■ Exercise requirements ■
Each line of the data below from the one holding "ATOM 64 N N" to the one holding "ATOM 68 O O", inclusive, is to be reproduced exactly; no other line belongs in the answer.

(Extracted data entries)
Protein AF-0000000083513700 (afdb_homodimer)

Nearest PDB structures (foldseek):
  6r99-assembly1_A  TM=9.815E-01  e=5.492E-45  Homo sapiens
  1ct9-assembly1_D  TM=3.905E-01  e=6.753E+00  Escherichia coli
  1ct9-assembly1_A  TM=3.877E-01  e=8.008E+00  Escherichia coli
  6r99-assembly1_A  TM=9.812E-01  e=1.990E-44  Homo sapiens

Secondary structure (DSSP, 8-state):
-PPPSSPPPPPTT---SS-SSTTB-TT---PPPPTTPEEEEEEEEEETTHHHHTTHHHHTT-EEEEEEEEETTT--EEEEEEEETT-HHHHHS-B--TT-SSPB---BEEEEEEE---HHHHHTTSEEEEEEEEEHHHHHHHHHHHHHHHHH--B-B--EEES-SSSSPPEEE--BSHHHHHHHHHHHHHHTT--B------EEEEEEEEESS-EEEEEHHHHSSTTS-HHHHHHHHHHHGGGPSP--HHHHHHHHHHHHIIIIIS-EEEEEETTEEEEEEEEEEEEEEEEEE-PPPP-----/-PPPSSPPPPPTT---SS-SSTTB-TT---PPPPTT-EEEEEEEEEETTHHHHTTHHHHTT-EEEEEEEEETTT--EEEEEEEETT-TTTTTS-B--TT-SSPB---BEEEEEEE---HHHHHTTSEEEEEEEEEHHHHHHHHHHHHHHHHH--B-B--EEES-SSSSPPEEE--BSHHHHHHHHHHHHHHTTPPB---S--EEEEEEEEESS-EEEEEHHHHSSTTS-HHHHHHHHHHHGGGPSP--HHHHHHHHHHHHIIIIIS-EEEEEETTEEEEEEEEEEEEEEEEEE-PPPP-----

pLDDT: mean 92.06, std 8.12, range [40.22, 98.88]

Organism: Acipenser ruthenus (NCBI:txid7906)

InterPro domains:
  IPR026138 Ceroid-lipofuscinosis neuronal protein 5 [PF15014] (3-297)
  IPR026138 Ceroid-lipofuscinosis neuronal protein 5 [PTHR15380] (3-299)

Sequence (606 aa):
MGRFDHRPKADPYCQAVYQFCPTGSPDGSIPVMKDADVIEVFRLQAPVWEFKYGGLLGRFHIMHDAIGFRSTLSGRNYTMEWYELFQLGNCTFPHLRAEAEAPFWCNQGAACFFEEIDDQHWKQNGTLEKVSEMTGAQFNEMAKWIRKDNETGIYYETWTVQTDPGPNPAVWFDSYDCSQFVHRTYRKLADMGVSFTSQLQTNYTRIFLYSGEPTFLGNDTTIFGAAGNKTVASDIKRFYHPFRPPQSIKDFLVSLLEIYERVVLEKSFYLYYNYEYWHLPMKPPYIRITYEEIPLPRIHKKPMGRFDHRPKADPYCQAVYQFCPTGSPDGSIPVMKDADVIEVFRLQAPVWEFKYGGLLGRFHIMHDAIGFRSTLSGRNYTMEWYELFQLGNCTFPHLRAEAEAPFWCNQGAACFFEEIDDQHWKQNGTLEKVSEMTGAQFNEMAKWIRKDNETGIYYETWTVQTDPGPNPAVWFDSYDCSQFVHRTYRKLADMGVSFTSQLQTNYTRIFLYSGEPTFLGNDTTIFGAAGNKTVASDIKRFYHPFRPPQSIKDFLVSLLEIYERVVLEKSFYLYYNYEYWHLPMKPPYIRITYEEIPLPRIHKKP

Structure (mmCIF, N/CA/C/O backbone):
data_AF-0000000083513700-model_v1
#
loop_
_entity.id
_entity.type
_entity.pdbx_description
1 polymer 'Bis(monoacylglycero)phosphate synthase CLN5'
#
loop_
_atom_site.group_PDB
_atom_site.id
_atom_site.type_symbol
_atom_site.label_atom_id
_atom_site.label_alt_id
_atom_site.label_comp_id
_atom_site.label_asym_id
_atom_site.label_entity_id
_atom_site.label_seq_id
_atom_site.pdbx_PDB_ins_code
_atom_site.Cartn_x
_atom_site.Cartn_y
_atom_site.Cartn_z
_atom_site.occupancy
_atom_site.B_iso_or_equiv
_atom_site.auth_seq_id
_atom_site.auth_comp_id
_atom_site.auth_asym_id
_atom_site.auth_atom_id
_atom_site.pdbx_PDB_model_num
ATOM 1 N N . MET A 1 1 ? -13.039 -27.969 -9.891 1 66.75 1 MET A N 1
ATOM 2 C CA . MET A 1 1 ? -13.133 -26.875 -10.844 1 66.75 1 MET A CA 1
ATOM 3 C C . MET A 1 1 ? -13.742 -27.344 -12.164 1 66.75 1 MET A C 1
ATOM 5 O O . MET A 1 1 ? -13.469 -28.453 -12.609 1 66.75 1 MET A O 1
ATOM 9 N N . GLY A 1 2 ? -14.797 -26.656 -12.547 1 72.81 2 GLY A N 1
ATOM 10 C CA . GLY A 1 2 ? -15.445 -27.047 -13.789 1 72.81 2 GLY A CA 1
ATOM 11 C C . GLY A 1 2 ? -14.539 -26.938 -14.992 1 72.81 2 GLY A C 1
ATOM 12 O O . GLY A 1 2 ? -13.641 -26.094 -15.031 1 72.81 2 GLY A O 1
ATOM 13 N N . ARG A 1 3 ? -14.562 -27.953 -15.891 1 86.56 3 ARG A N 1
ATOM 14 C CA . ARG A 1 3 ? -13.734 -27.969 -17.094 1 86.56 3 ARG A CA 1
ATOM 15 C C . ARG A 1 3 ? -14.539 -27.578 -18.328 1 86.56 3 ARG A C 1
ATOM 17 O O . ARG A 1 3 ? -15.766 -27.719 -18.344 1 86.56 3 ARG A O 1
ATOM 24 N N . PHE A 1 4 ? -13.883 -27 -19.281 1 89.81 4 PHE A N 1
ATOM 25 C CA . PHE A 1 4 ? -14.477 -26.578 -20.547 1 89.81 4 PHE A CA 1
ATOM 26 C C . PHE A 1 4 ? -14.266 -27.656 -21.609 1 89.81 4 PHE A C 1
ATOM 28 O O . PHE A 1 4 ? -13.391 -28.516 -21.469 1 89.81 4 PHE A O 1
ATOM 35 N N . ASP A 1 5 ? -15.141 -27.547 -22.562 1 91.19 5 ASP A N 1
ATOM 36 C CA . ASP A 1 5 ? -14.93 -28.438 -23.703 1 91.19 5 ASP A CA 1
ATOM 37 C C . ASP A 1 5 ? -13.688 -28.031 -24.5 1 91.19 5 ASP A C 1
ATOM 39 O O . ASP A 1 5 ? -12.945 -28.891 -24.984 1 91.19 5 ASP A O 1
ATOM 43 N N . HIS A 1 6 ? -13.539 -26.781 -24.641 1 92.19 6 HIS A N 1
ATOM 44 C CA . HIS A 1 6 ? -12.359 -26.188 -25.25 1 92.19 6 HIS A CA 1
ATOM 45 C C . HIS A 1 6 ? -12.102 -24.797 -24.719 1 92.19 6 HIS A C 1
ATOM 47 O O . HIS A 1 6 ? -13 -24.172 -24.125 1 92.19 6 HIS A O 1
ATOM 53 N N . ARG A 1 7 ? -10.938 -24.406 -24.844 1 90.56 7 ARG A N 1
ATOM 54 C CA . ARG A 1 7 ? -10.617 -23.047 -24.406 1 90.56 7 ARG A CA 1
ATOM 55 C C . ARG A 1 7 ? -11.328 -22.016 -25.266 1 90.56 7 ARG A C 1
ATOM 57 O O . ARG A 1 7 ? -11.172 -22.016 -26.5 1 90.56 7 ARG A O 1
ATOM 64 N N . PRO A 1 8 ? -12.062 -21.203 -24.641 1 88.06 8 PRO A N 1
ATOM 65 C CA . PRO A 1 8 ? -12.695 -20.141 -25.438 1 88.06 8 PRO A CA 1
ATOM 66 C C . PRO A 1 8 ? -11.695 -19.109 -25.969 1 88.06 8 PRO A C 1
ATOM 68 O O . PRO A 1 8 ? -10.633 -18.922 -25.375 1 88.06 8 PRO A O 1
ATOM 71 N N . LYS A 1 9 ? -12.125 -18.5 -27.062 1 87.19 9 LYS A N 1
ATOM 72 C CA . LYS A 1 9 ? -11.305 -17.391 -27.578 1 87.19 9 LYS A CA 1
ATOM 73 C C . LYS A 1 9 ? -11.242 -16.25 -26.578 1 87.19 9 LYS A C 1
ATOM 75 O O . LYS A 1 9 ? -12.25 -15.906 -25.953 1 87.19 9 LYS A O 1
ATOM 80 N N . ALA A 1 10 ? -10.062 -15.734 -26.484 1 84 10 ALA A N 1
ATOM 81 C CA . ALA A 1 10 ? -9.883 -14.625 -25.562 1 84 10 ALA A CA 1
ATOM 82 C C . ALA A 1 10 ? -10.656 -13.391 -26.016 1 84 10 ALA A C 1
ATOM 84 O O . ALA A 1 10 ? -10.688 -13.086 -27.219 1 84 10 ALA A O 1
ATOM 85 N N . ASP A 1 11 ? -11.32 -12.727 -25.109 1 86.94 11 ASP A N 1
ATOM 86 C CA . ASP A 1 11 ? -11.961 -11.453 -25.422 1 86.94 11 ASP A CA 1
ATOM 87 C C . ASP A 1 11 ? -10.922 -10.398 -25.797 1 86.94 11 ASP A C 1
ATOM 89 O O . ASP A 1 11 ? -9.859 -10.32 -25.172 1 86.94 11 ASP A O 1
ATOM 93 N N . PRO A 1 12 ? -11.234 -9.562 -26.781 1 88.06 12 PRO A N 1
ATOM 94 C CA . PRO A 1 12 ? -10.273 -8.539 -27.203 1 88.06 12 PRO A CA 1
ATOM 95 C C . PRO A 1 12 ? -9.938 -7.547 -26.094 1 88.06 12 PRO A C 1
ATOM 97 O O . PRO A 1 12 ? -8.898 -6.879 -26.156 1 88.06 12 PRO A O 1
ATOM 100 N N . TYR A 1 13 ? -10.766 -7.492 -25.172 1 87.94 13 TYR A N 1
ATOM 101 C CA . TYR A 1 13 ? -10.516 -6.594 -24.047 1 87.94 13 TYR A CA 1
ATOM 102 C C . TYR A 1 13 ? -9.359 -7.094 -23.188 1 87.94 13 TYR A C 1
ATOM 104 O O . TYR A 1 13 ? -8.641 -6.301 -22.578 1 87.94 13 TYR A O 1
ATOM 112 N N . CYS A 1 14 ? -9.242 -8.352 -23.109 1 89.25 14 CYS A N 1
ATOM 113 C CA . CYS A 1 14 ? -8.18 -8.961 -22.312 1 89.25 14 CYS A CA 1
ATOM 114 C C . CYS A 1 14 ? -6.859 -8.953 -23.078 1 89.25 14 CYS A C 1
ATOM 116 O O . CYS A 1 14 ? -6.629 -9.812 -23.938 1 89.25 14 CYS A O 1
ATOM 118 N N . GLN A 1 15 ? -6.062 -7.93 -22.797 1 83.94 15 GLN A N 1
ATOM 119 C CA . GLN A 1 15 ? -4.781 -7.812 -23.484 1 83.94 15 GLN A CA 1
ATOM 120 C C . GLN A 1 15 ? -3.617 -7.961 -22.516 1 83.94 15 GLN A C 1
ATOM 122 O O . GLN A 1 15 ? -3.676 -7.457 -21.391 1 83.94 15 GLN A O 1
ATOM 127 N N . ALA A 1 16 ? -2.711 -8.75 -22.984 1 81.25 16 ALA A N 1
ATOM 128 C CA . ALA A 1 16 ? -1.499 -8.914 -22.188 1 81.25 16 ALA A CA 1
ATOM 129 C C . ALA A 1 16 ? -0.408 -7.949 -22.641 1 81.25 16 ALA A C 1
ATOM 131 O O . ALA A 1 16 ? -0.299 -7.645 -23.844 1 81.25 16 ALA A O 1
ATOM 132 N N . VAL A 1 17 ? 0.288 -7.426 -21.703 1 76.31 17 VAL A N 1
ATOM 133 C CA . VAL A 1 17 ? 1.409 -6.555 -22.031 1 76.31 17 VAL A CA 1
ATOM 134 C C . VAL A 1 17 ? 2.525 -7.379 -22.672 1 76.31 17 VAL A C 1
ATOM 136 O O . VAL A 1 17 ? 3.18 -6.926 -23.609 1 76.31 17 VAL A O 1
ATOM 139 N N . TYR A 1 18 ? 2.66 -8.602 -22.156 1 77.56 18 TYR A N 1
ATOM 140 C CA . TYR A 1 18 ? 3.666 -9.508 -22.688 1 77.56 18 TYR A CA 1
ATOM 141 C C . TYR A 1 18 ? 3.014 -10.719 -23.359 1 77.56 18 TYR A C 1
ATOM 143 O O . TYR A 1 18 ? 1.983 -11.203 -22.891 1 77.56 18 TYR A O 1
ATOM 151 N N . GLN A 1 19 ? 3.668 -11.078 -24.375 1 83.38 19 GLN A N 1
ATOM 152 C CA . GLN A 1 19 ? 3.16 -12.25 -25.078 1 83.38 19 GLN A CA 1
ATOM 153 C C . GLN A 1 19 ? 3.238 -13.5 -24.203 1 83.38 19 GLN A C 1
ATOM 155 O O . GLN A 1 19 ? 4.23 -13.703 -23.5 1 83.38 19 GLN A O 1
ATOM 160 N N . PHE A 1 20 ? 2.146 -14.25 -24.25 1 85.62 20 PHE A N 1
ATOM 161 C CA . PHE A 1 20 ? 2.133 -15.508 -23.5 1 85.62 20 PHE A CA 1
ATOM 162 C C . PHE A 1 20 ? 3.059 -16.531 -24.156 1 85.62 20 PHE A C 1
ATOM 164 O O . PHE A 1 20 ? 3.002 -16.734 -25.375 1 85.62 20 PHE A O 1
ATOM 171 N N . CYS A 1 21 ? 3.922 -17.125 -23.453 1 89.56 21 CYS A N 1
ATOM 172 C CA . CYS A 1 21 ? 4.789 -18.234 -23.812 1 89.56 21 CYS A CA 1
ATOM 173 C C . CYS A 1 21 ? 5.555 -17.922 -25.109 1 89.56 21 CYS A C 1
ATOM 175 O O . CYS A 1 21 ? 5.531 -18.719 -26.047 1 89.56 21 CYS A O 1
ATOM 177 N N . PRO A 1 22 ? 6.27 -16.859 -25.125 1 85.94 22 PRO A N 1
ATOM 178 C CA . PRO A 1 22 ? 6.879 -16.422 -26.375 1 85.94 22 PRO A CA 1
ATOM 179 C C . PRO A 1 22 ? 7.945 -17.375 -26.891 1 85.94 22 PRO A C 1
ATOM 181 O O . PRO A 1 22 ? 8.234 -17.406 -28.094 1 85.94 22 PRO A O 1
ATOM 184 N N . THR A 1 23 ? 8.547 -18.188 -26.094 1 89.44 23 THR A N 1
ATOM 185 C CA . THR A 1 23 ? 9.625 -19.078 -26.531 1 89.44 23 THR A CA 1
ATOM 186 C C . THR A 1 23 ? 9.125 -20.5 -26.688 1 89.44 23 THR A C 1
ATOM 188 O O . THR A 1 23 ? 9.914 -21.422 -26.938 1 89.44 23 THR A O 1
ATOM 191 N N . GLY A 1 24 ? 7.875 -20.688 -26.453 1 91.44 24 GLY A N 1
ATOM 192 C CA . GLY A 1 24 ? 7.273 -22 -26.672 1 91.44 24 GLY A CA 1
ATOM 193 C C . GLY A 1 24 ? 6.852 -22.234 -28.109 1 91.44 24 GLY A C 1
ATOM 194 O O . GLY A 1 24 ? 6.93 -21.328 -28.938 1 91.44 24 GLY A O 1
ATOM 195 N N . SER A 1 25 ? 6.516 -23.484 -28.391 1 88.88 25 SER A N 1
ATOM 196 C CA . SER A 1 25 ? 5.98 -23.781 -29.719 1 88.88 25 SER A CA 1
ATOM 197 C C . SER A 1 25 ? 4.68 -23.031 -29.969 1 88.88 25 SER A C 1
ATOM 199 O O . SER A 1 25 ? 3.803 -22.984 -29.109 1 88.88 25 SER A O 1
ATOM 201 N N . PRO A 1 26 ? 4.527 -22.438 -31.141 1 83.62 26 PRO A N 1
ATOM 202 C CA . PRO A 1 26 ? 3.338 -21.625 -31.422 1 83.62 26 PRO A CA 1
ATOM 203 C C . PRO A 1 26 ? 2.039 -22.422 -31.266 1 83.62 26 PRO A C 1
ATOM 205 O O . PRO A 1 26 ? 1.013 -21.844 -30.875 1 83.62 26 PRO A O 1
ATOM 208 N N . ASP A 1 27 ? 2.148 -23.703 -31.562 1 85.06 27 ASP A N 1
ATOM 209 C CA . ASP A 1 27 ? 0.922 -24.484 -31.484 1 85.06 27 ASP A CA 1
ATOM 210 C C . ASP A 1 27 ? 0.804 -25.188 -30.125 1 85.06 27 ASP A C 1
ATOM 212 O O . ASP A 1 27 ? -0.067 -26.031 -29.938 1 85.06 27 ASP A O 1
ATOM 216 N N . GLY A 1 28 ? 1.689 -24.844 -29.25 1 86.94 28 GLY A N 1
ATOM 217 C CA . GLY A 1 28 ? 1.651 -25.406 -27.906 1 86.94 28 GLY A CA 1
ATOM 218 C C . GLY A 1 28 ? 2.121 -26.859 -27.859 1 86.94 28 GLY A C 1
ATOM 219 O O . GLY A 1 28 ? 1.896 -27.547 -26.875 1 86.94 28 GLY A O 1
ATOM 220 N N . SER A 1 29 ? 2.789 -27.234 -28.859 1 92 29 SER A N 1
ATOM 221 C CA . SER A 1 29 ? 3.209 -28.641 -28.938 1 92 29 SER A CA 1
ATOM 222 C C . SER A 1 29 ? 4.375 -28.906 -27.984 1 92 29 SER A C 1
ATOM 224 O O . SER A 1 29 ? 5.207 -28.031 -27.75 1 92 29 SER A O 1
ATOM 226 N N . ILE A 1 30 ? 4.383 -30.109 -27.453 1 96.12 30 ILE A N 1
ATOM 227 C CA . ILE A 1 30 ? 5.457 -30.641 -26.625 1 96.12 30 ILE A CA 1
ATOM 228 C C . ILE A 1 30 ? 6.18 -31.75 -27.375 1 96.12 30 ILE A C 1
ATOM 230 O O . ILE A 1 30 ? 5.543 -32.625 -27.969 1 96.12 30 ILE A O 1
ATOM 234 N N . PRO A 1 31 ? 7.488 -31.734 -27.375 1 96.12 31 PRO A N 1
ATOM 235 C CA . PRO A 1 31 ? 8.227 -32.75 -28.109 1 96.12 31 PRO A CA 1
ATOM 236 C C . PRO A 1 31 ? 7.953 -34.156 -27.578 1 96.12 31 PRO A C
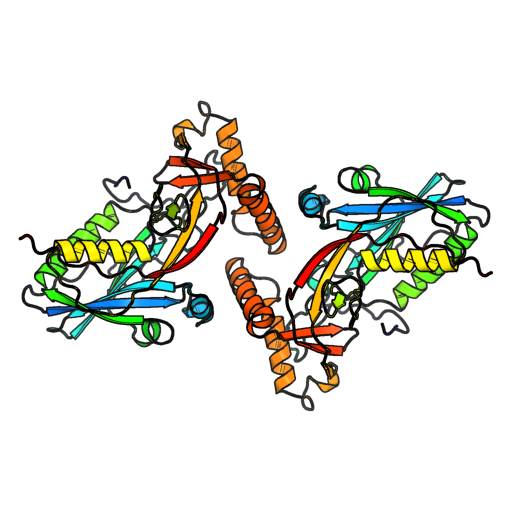 1
ATOM 238 O O . PRO A 1 31 ? 7.77 -34.344 -26.375 1 96.12 31 PRO A O 1
ATOM 241 N N . VAL A 1 32 ? 8.047 -35.125 -28.5 1 97.56 32 VAL A N 1
ATOM 242 C CA . VAL A 1 32 ? 7.867 -36.531 -28.141 1 97.56 32 VAL A CA 1
ATOM 243 C C . VAL A 1 32 ? 9.219 -37.156 -27.766 1 97.56 32 VAL A C 1
ATOM 245 O O . VAL A 1 32 ? 10.211 -36.969 -28.469 1 97.56 32 VAL A O 1
ATOM 248 N N . MET A 1 33 ? 9.234 -37.844 -26.641 1 98.25 33 MET A N 1
ATOM 249 C CA . MET A 1 33 ? 10.445 -38.5 -26.188 1 98.25 33 MET A CA 1
ATOM 250 C C . MET A 1 33 ? 10.43 -39.969 -26.562 1 98.25 33 MET A C 1
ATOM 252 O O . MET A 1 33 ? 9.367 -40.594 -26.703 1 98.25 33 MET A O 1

■ Reply ■
ATOM 64 N N . PRO A 1 8 ? -12.062 -21.203 -24.641 1 88.06 8 PRO A N 1
ATOM 65 C CA . PRO A 1 8 ? -12.695 -20.141 -25.438 1 88.06 8 PRO A CA 1
ATOM 66 C C . PRO A 1 8 ? -11.695 -19.109 -25.969 1 88.06 8 PRO A C 1
ATOM 68 O O . PRO A 1 8 ? -10.633 -18.922 -25.375 1 88.06 8 PRO A O 1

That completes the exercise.